CHAPTER 8 #2
I change the babydoll-pink color of her bra and panties, because it reminds me of Elle and makes me feel like a bastard.
So baby-blue it is, a set just as sheer, if not more so, than what she wore during her audition.
Only this time, it’s better, because it’s my fantasy she’s wielding as she moves, my music she’s swaying her hips to, and my gaze the only one she’s performing for.
I rub my chest, massaging my pecs before letting my hand fall and cup the bulge in my jeans.

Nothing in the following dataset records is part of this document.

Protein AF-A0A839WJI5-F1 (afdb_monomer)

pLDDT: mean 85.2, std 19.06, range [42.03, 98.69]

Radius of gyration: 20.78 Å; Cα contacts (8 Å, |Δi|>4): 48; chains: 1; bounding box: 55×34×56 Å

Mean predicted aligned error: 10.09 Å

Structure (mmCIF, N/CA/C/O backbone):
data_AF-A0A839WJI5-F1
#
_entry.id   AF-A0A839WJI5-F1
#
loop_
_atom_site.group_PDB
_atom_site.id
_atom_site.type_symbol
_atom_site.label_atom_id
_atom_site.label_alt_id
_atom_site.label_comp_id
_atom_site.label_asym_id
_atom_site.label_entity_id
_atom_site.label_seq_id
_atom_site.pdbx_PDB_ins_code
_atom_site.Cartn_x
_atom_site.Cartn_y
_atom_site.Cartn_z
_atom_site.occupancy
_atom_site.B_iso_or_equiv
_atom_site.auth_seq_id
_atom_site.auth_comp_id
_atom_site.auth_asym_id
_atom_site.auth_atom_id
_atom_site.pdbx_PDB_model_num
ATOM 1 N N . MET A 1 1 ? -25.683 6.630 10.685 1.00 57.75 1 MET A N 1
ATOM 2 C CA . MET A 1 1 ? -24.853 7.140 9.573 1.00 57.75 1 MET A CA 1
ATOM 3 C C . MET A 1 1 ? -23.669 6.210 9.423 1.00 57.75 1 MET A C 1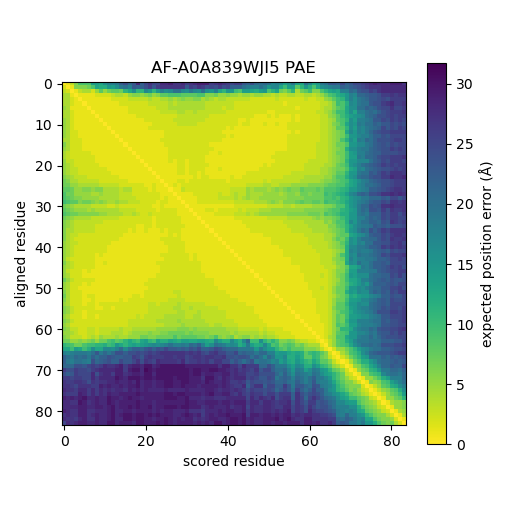
ATOM 5 O O . MET A 1 1 ? -23.229 5.673 10.437 1.00 57.75 1 MET A O 1
ATOM 9 N N . ALA A 1 2 ? -23.222 5.950 8.194 1.00 63.03 2 ALA A N 1
ATOM 10 C CA . ALA A 1 2 ? -21.978 5.220 7.992 1.00 63.03 2 ALA A CA 1
ATOM 11 C C . ALA A 1 2 ? -20.839 5.971 8.696 1.00 63.03 2 ALA A C 1
ATOM 13 O O . ALA A 1 2 ? -20.884 7.192 8.831 1.00 63.03 2 ALA A O 1
ATOM 14 N N . ASP A 1 3 ? -19.866 5.235 9.218 1.00 86.06 3 ASP A N 1
ATOM 15 C CA . ASP A 1 3 ? -18.728 5.843 9.891 1.00 86.06 3 ASP A CA 1
ATOM 16 C C . ASP A 1 3 ? -17.810 6.430 8.812 1.00 86.06 3 ASP A C 1
ATOM 18 O O . ASP A 1 3 ? -16.999 5.716 8.221 1.00 86.06 3 ASP A O 1
ATOM 22 N N . ASP A 1 4 ? -18.000 7.713 8.493 1.00 90.81 4 ASP A N 1
ATOM 23 C CA . ASP A 1 4 ? -17.281 8.405 7.415 1.00 90.81 4 ASP A CA 1
ATOM 24 C C . ASP A 1 4 ? -15.759 8.296 7.581 1.00 90.81 4 ASP A C 1
ATOM 26 O O . ASP A 1 4 ? -15.015 8.279 6.599 1.00 90.81 4 ASP A O 1
ATOM 30 N N . VAL A 1 5 ? -15.274 8.153 8.820 1.00 91.06 5 VAL A N 1
ATOM 31 C CA . VAL A 1 5 ? -13.859 7.889 9.102 1.00 91.06 5 VAL A CA 1
ATOM 32 C C . VAL A 1 5 ? -13.451 6.525 8.545 1.00 91.06 5 VAL A C 1
ATOM 34 O O . VAL A 1 5 ? -12.457 6.437 7.823 1.00 91.06 5 VAL A O 1
ATOM 37 N N . LEU A 1 6 ? -14.220 5.469 8.823 1.00 94.94 6 LEU A N 1
ATOM 38 C CA . LEU A 1 6 ? -13.940 4.125 8.307 1.00 94.94 6 LEU A CA 1
ATOM 39 C C . LEU A 1 6 ? -14.074 4.056 6.783 1.00 94.94 6 LEU A C 1
ATOM 41 O O . LEU A 1 6 ? -13.222 3.448 6.139 1.00 94.94 6 LEU A O 1
ATOM 45 N N . LEU A 1 7 ? -15.080 4.716 6.201 1.00 96.19 7 LEU A N 1
ATOM 46 C CA . LEU A 1 7 ? -15.251 4.777 4.744 1.00 96.19 7 LEU A CA 1
ATOM 47 C C . LEU A 1 7 ? -14.056 5.450 4.060 1.00 96.19 7 LEU A C 1
ATOM 49 O O . LEU A 1 7 ? -13.504 4.919 3.096 1.00 96.19 7 LEU A O 1
ATOM 53 N N . ASN A 1 8 ? -13.597 6.585 4.590 1.00 95.00 8 ASN A N 1
ATOM 54 C CA . ASN A 1 8 ? -12.438 7.288 4.043 1.00 95.00 8 ASN A CA 1
ATOM 55 C C . ASN A 1 8 ? -11.145 6.468 4.161 1.00 95.00 8 ASN A C 1
ATOM 57 O O . ASN A 1 8 ? -10.306 6.484 3.251 1.00 95.00 8 ASN A O 1
ATOM 61 N N . LYS A 1 9 ? -10.971 5.728 5.262 1.00 96.25 9 LYS A N 1
ATOM 62 C CA . LYS A 1 9 ? -9.814 4.842 5.445 1.00 96.25 9 LYS A CA 1
ATOM 63 C C . LYS A 1 9 ? -9.874 3.631 4.514 1.00 96.25 9 LYS A C 1
ATOM 65 O O . LYS A 1 9 ? -8.863 3.341 3.880 1.00 96.25 9 LYS A O 1
ATOM 70 N N . ALA A 1 10 ? -11.040 3.014 4.325 1.00 97.81 10 ALA A N 1
ATOM 71 C CA . ALA A 1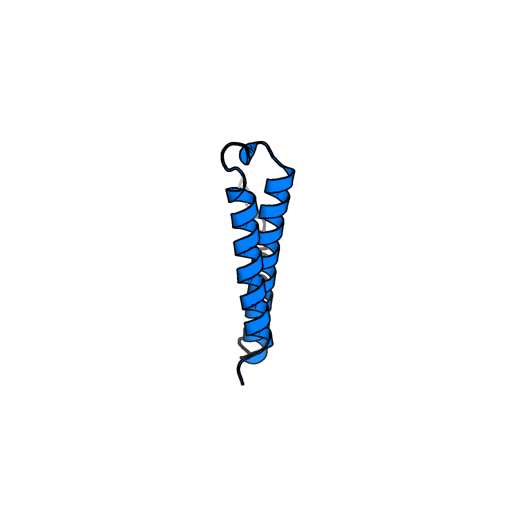 10 ? -11.229 1.943 3.345 1.00 97.81 10 ALA A CA 1
ATOM 72 C C . ALA A 1 10 ? -10.893 2.413 1.918 1.00 97.81 10 ALA A C 1
ATOM 74 O O . ALA A 1 10 ? -10.062 1.803 1.247 1.00 97.81 10 ALA A O 1
ATOM 75 N N . ALA A 1 11 ? -11.415 3.571 1.501 1.00 97.94 11 ALA A N 1
ATOM 76 C CA . ALA A 1 11 ? -11.093 4.155 0.199 1.00 97.94 11 ALA A CA 1
ATOM 77 C C . ALA A 1 11 ? -9.590 4.470 0.050 1.00 97.94 11 ALA A C 1
ATOM 79 O O . ALA A 1 11 ? -9.027 4.395 -1.044 1.00 97.94 11 ALA A O 1
ATOM 80 N N . THR A 1 12 ? -8.914 4.824 1.147 1.00 98.12 12 THR A N 1
ATOM 81 C CA . THR A 1 12 ? -7.456 5.019 1.157 1.00 98.12 12 THR A CA 1
ATOM 82 C C . THR A 1 12 ? -6.716 3.703 0.931 1.00 98.12 12 THR A C 1
ATOM 84 O O . THR A 1 12 ? -5.841 3.657 0.067 1.00 98.12 12 THR A O 1
ATOM 87 N N . ILE A 1 13 ? -7.103 2.632 1.633 1.00 98.62 13 ILE A N 1
ATOM 88 C CA . ILE A 1 13 ? -6.536 1.288 1.454 1.00 98.62 13 ILE A CA 1
ATOM 89 C C . ILE A 1 13 ? -6.685 0.840 -0.002 1.00 98.62 13 ILE A C 1
ATOM 91 O O . ILE A 1 13 ? -5.697 0.455 -0.624 1.00 98.62 13 ILE A O 1
ATOM 95 N N . GLU A 1 14 ? -7.887 0.945 -0.571 1.00 98.56 14 GLU A N 1
ATOM 96 C CA . GLU A 1 14 ? -8.161 0.536 -1.954 1.00 98.56 14 GLU A CA 1
ATOM 97 C C . GLU A 1 14 ? -7.279 1.275 -2.965 1.00 98.56 14 GLU A C 1
ATOM 99 O O . GLU A 1 14 ? -6.669 0.651 -3.838 1.00 98.56 14 GLU A O 1
ATOM 104 N N . ARG A 1 15 ? -7.154 2.603 -2.830 1.00 98.69 15 ARG A N 1
ATOM 105 C CA . ARG A 1 15 ? -6.284 3.402 -3.705 1.00 98.69 15 ARG A CA 1
ATOM 106 C C . ARG A 1 15 ? -4.823 2.990 -3.571 1.00 98.69 15 ARG A C 1
ATOM 108 O O . ARG A 1 15 ? -4.165 2.817 -4.591 1.00 98.69 15 ARG A O 1
ATOM 115 N N . CYS A 1 16 ? -4.324 2.826 -2.350 1.00 98.69 16 CYS A N 1
ATOM 116 C CA . CYS A 1 16 ? -2.943 2.426 -2.096 1.00 98.69 16 CYS A CA 1
ATOM 117 C C . CYS A 1 16 ? -2.635 1.036 -2.671 1.00 98.69 16 CYS A C 1
ATOM 119 O O . CYS A 1 16 ? -1.661 0.877 -3.403 1.00 98.69 16 CYS A O 1
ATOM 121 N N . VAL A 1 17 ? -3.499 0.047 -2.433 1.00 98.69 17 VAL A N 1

There are times, like in the shower, when I’m limited on hot water supply when I just get right to it, but this isn’t one of them. Alone, with nothing but time on my hands today, I edge myself, taking my time and letting the dance build as she moves.
The music shifts U2’s “With or Without You” as I rub my cock over my jeans and focus on her hands skimming over her body as she gets lost in song after song.

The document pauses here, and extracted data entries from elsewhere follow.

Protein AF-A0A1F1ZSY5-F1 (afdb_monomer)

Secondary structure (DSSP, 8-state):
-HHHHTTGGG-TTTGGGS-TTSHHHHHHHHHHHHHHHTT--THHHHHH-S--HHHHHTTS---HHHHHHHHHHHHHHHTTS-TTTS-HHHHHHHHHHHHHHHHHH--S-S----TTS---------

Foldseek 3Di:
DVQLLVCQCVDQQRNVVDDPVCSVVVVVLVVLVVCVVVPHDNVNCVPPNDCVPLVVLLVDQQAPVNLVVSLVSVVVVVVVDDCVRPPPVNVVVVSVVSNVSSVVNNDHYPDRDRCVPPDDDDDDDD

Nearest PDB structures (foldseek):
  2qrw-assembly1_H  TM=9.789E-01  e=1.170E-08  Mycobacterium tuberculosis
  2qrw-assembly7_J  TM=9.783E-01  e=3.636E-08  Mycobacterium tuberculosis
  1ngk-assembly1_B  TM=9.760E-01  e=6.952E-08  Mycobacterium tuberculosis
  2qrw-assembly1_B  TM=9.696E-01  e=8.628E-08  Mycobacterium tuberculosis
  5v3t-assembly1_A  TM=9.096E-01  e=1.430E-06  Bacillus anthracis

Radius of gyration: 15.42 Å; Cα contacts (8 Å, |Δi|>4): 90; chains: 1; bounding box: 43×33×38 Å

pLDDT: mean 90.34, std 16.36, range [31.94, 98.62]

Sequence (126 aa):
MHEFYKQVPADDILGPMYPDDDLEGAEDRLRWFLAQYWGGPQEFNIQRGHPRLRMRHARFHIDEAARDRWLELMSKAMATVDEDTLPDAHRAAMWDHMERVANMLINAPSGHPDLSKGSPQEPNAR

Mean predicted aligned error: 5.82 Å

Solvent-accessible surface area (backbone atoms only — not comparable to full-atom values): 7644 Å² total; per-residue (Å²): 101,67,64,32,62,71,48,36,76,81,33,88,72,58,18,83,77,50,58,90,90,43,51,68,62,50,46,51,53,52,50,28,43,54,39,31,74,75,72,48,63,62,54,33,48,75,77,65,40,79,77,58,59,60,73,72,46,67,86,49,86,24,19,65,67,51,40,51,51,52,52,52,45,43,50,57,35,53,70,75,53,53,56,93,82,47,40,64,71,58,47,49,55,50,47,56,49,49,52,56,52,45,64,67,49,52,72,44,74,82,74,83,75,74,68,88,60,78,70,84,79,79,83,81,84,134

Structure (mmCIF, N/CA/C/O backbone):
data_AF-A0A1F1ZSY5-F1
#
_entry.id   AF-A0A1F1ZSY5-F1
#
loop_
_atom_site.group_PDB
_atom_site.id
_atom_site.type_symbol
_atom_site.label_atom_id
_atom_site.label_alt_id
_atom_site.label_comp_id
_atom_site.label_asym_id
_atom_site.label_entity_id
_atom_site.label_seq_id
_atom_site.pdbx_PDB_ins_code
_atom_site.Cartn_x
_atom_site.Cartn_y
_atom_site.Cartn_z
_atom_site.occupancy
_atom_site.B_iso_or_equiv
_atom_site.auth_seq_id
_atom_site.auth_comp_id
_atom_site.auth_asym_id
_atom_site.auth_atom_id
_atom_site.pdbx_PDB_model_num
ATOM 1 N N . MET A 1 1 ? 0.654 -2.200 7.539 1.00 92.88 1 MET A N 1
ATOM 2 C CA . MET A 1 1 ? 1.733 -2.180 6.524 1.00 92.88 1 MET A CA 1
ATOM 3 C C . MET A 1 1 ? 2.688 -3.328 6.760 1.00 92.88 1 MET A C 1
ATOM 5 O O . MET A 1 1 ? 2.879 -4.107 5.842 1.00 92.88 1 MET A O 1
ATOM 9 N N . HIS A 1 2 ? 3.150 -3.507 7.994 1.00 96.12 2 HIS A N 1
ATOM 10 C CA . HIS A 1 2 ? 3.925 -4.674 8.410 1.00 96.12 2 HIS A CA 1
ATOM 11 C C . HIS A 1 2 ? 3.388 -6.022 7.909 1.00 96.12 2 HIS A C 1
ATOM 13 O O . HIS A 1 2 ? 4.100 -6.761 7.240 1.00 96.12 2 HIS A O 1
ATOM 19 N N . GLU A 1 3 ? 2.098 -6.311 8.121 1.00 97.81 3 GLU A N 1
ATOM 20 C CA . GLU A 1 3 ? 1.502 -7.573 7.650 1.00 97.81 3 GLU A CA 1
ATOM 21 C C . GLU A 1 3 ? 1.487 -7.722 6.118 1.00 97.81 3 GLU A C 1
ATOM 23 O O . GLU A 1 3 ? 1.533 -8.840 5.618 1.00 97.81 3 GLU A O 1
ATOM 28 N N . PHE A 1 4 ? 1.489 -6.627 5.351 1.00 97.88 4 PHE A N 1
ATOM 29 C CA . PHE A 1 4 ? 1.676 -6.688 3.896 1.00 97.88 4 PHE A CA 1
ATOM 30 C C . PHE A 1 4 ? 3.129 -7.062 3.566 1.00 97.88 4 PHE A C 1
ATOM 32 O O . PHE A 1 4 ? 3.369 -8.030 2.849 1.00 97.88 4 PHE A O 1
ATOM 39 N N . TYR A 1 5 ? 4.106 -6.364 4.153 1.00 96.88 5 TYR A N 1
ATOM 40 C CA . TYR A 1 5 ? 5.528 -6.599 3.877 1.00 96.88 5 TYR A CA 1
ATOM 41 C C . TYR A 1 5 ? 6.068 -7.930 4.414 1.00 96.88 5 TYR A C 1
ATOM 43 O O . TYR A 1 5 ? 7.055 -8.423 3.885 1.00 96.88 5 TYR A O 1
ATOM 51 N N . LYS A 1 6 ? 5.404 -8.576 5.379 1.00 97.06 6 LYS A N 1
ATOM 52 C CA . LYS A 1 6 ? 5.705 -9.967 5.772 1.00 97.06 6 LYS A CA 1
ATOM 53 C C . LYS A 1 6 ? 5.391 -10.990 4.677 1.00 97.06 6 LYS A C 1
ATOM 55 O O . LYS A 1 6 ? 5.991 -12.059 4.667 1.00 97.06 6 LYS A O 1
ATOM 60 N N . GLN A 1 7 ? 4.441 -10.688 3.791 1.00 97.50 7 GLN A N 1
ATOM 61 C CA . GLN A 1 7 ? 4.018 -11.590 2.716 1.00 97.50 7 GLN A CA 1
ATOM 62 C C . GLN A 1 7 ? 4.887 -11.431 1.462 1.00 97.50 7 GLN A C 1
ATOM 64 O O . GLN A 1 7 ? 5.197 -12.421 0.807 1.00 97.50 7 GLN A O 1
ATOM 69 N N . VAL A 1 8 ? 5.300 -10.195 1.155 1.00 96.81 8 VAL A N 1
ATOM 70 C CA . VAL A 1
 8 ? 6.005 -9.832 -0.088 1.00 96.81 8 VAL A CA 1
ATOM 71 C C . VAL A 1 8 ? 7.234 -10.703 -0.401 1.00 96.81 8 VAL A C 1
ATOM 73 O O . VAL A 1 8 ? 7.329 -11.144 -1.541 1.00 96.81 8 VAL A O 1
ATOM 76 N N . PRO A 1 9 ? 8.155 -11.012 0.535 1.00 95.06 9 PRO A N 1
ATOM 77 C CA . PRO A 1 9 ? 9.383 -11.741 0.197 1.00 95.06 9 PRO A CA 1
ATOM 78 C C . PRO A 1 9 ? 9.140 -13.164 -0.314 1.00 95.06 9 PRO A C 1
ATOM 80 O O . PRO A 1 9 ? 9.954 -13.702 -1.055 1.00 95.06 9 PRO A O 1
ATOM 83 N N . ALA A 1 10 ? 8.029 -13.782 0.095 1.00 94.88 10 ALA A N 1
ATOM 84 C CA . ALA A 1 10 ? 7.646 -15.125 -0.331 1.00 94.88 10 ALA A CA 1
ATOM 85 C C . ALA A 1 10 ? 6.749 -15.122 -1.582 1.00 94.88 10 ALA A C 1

When “In the Air Tonight” by Phil Collins kicks in, my jeans are open, my dick is in my hand being teased and taunted with strokes and pulls as my other hand plays across my chest. The heat in the loft and on my skin rises as her performance becomes more sensual. A deliberate, sinful tease.
The light blue pops against Lily’s golden skin.
She comes closer, and the sight of her small nipples on display through the fabric elicits a deep moan from my lips.
She places her hands on the coffee table in front of me and bends forward, her tits nearly spilling out of the bra.
In the fantasy, she swipes the puzzle to the floor and crawls toward me.
She kneels there in front of me and spreads her thighs wide, giving me a close-up view of her gorgeous body as she undulates to the music.
Her hands slowly travel up her body, palming her breasts, then reaching behind her to release the clasp of her bra.
Slowly, and with a sly smile, she drops it to the floor.
Her panties come off seconds later, and I melt them away.
She sweeps her beautiful hair from one side to the other and gazes straight at me.
Reaching out, she takes my hand and moves over me, straddling my lap.
The fantasy builds from there. Her hands roaming over my body, mine doing the same to hers.
I pump my cock harder and faster as I imagine what it would be like to sink into her pussy for the first time. That first moment. The wet glide as I buried myself inch by inch. The tight grip of her around me. What her breathy moans would sound like. And fuck, her sultry voice in my ear.
The daydream spins a little darker as I envision a different scenario, her beneath me, fucking her in a way that’s not sweet or soft. Giving her all of me and watching her fall apart.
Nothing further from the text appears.